Nigeria’s most successful blogger, Linda Ikeji, is under fire.
She’s severally been accused of plagiarism which is defined as “the practice of taking someone else’s work or ideas and passing them off as one’s own“. In fact, Linda seems to be mostly guilty of taking content from another source without permission or attribution. Most recently, a certain @MrAyeDee accused her of using tweets and images he posted and using them on her blog without permission or attribution.
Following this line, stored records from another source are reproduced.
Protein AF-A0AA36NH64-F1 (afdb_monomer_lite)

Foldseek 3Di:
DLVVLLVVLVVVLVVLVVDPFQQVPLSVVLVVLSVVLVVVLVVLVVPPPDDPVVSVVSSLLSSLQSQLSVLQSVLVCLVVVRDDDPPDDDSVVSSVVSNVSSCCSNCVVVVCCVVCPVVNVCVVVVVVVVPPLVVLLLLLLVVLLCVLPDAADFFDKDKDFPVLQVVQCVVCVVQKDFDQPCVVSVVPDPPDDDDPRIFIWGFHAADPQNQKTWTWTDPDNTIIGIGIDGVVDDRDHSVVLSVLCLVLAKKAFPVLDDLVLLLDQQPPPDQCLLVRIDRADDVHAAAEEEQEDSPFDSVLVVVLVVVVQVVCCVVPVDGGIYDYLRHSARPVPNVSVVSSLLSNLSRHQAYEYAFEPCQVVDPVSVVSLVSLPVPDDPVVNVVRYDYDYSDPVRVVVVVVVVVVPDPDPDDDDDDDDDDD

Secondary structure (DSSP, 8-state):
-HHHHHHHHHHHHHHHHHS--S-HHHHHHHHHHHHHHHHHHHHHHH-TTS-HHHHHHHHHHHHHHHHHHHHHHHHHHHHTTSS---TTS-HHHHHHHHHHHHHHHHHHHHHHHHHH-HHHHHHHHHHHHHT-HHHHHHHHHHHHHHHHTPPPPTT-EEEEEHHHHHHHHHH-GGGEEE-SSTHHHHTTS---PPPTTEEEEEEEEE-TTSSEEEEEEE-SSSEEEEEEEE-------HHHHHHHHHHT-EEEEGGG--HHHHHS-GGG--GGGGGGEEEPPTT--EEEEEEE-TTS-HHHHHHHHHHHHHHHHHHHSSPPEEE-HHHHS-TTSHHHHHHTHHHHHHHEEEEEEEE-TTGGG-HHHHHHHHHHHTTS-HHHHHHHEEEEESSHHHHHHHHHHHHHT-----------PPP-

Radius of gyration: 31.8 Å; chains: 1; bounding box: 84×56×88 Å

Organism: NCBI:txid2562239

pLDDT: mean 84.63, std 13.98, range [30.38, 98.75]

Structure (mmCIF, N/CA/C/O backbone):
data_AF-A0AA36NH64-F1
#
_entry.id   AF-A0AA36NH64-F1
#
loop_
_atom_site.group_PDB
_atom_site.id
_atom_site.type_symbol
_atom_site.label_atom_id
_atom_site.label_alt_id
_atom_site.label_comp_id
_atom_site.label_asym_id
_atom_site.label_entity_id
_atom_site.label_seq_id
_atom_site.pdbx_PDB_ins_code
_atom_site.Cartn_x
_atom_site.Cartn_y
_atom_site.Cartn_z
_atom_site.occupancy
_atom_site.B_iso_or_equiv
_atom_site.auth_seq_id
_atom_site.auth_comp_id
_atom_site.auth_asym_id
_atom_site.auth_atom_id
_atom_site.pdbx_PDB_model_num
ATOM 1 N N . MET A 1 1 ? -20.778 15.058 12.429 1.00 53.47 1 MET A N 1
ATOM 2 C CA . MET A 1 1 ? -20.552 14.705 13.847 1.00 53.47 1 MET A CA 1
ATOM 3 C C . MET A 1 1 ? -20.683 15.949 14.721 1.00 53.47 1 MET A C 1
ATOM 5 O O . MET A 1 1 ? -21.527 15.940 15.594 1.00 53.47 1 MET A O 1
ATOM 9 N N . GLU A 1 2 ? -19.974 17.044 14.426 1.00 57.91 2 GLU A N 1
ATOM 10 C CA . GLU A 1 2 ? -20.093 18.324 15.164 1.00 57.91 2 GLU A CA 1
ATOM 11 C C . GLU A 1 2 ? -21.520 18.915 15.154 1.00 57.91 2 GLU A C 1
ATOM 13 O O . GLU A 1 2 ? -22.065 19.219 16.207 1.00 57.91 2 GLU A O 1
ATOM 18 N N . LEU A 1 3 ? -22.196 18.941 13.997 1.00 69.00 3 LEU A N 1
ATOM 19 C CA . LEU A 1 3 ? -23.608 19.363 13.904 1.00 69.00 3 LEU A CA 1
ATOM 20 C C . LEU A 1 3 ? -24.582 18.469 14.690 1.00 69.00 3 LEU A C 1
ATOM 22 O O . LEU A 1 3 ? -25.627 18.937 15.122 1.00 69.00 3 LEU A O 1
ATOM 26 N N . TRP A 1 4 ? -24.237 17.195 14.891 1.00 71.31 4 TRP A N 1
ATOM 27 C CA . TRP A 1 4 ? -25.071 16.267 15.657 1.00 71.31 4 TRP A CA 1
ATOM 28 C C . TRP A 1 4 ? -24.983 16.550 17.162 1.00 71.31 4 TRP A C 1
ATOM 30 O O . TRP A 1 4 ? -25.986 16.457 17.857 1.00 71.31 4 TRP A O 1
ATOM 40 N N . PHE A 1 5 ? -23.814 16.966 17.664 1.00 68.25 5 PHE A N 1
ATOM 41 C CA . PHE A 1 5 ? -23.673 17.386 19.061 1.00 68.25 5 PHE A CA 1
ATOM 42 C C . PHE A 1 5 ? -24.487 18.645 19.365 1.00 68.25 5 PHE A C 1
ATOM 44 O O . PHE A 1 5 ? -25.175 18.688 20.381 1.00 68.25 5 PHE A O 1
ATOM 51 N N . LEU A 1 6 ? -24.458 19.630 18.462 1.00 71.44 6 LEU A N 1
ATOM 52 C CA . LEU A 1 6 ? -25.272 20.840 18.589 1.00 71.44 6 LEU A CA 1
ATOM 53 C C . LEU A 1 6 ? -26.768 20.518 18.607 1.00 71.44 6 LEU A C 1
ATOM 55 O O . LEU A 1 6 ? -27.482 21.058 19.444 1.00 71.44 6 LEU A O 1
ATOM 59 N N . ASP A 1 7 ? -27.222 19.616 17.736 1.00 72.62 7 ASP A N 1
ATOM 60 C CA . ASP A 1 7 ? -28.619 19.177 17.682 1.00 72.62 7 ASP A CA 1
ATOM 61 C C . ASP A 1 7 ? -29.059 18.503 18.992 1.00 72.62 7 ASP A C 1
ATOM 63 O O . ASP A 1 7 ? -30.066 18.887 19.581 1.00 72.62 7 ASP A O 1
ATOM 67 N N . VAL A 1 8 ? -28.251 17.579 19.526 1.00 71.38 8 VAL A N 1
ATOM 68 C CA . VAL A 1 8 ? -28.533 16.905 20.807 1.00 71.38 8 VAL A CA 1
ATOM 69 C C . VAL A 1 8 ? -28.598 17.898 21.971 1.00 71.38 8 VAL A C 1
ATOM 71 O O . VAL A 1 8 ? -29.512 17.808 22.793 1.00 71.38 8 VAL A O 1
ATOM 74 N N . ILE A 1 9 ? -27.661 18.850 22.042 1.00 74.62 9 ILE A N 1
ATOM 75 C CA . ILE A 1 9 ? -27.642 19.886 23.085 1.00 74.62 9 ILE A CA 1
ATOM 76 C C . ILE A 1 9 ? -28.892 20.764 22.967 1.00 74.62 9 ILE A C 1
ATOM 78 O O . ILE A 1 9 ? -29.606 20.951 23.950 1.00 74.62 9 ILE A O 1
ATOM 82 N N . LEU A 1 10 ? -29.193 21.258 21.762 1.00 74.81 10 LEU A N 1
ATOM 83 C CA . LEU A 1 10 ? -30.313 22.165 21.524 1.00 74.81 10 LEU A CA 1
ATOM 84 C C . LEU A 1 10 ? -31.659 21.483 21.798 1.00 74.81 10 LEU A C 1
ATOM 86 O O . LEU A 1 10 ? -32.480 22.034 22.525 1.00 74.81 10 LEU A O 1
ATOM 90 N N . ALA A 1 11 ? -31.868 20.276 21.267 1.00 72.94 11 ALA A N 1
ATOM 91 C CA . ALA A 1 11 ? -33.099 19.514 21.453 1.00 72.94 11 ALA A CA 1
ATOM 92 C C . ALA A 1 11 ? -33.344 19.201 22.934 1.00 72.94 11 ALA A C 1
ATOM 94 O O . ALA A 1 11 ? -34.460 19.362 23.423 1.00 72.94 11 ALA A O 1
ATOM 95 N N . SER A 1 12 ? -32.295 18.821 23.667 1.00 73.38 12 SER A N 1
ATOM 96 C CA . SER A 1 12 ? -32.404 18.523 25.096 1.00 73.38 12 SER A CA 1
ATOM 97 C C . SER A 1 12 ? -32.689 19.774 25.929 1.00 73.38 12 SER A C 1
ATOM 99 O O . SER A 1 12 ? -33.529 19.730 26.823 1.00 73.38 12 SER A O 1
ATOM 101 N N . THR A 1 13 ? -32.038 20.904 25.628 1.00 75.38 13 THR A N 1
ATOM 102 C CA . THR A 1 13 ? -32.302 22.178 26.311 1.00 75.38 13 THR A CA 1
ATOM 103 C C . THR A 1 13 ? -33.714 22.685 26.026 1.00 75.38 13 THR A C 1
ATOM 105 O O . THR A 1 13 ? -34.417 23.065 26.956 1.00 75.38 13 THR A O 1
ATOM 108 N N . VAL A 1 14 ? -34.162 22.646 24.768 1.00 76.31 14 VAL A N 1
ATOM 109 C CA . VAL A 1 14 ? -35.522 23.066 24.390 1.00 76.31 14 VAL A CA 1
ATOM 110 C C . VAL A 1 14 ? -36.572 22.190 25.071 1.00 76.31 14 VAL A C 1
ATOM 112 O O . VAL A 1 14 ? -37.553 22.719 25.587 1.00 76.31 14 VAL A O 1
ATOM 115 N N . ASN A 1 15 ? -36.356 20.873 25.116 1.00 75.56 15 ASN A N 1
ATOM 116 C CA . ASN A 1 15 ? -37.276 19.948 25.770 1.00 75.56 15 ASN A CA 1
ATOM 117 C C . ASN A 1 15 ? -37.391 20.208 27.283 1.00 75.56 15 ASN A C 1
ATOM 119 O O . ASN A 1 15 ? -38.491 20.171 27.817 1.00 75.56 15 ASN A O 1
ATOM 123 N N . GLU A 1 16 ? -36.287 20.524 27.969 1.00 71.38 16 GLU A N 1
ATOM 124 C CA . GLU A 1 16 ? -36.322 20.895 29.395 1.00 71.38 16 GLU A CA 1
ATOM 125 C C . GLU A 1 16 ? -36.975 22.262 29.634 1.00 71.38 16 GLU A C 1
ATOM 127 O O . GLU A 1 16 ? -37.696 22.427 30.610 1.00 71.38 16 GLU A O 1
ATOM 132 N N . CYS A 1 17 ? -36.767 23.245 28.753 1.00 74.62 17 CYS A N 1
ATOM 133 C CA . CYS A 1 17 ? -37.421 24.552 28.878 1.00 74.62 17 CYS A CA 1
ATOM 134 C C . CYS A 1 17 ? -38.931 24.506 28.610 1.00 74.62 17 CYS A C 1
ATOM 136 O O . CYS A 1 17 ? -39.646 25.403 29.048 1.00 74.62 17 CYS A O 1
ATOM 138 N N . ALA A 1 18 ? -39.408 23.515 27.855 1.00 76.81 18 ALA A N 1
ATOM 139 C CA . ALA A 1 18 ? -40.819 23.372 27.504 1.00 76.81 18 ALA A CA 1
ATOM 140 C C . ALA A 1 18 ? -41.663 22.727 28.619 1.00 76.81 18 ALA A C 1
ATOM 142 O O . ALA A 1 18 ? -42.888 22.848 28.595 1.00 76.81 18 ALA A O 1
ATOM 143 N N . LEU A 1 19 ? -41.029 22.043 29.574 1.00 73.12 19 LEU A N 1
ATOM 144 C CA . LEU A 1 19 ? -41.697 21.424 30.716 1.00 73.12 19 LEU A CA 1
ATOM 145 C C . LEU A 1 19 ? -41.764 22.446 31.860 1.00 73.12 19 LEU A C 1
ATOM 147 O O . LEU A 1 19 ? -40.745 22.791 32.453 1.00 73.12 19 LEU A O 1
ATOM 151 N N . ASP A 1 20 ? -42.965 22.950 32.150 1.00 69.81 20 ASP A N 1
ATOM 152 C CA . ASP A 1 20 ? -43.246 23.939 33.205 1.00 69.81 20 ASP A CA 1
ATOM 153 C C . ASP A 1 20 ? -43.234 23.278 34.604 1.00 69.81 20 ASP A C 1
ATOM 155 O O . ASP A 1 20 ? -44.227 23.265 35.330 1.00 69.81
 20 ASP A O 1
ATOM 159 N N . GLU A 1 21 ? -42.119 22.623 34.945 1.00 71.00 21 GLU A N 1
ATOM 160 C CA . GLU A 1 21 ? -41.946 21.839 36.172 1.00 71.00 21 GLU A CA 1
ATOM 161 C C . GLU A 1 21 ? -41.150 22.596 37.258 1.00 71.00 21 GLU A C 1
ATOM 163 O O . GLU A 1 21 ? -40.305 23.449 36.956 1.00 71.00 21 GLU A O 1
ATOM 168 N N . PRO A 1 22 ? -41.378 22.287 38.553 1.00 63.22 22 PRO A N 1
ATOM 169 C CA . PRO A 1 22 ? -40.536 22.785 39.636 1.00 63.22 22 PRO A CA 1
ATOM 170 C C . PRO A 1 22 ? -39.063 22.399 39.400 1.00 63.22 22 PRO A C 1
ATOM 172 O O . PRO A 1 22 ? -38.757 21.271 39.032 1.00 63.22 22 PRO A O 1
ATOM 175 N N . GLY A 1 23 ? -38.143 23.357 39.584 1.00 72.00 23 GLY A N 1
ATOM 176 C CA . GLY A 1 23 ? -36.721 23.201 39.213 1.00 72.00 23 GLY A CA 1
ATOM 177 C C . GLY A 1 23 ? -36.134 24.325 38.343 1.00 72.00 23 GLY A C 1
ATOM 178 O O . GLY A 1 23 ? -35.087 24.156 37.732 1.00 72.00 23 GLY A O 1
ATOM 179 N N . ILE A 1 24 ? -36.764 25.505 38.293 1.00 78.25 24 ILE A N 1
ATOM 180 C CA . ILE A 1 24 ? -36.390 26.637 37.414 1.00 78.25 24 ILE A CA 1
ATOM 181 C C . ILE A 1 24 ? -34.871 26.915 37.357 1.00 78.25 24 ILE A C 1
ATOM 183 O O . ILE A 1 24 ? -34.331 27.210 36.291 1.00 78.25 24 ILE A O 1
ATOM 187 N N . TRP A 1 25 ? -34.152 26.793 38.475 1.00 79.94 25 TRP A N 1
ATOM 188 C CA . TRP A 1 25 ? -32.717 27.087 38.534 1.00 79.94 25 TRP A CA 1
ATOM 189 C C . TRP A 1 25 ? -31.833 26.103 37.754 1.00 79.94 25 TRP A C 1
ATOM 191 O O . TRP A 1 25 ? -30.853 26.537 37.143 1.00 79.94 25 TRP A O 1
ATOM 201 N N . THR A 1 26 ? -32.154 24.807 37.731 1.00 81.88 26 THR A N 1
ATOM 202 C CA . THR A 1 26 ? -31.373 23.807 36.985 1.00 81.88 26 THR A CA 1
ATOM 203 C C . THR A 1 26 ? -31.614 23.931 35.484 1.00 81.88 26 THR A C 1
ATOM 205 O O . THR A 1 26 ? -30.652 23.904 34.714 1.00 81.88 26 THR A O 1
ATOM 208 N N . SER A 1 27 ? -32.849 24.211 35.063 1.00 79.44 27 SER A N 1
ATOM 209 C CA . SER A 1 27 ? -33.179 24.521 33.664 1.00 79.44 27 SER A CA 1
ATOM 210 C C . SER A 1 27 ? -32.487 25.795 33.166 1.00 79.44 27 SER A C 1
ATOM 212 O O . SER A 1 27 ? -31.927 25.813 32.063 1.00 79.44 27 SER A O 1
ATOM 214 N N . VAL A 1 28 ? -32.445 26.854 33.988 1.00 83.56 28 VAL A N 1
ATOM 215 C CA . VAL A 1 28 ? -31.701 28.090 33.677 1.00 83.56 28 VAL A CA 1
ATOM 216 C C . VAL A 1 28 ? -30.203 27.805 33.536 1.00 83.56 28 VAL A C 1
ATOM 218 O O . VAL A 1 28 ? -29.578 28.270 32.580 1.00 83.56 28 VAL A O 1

Linda’s success is phenomenal. After 8 years of blogging, she has become a poster child for digital success – a self-made woman who rose from rags to riches with the aid of determination and the internet. She recently caused a minor uproar when she celebrated her birthday by posting pictures of her brand new Range Rover . Linda is a bit of a wunderkind in the Nigerian context – a single woman who achieved success without any obvious patronage from the establishment.
Yet, questions continue to trail her operations – one of the most critical being allegations of plagiarism from local and international sites. As we said earlier, the source in question in this case is an individual who tweets under the handle @MrAyeDee about security affairs in Nigeria, especially on the insurgency raging in the North-East of the country.
He told TechCabal that he noticed tweets and pictures being used on Linda Ikeji’s blog from around the end of September. Once he noticed this, he attempted to contact Linda through the email address on her site before using Twitter to reach out to her. He claims that the blog has used his content in between 7-8 stories, but only made DMCA Takedown requests for 3. They have since been taken down. He claims that has not been able to make any direct contact with Linda.
@lindaikeji raiding my TL 3 times in 3 days to source your stories is considered theft. If you want to use anything I post, please ask 1st.
— Mr. Aye Dee (@MrAyeDee) October 3, 2014
As the controversy raged on Twitter, Uduak Oduok, a US-based lawyer who frequently comments on entertainment issues, revealed that the owner of the domain on @MrAyeDee’s Twitter profile – 15past8.com – also owns LindaIkeji.net, suggesting that the two had a history and that perhaps, Alexander was guilty of domain squatting and perhaps to trying to extort Ms Ikeji.
Our investigation revealed that indeed, the domains were owned by the same person – Emmanuel Efremov. Alexander confirmed that his company – 15 Past 8 Media – had acquired the LindaIkeji.net domain name, but he was not privy to the details of his company’s domain operations. He however insisted that they acquired the domain for Linda and have made no money from it since registration. Our search confirmed that the domain has redirected to Linda’s blog practically since registration.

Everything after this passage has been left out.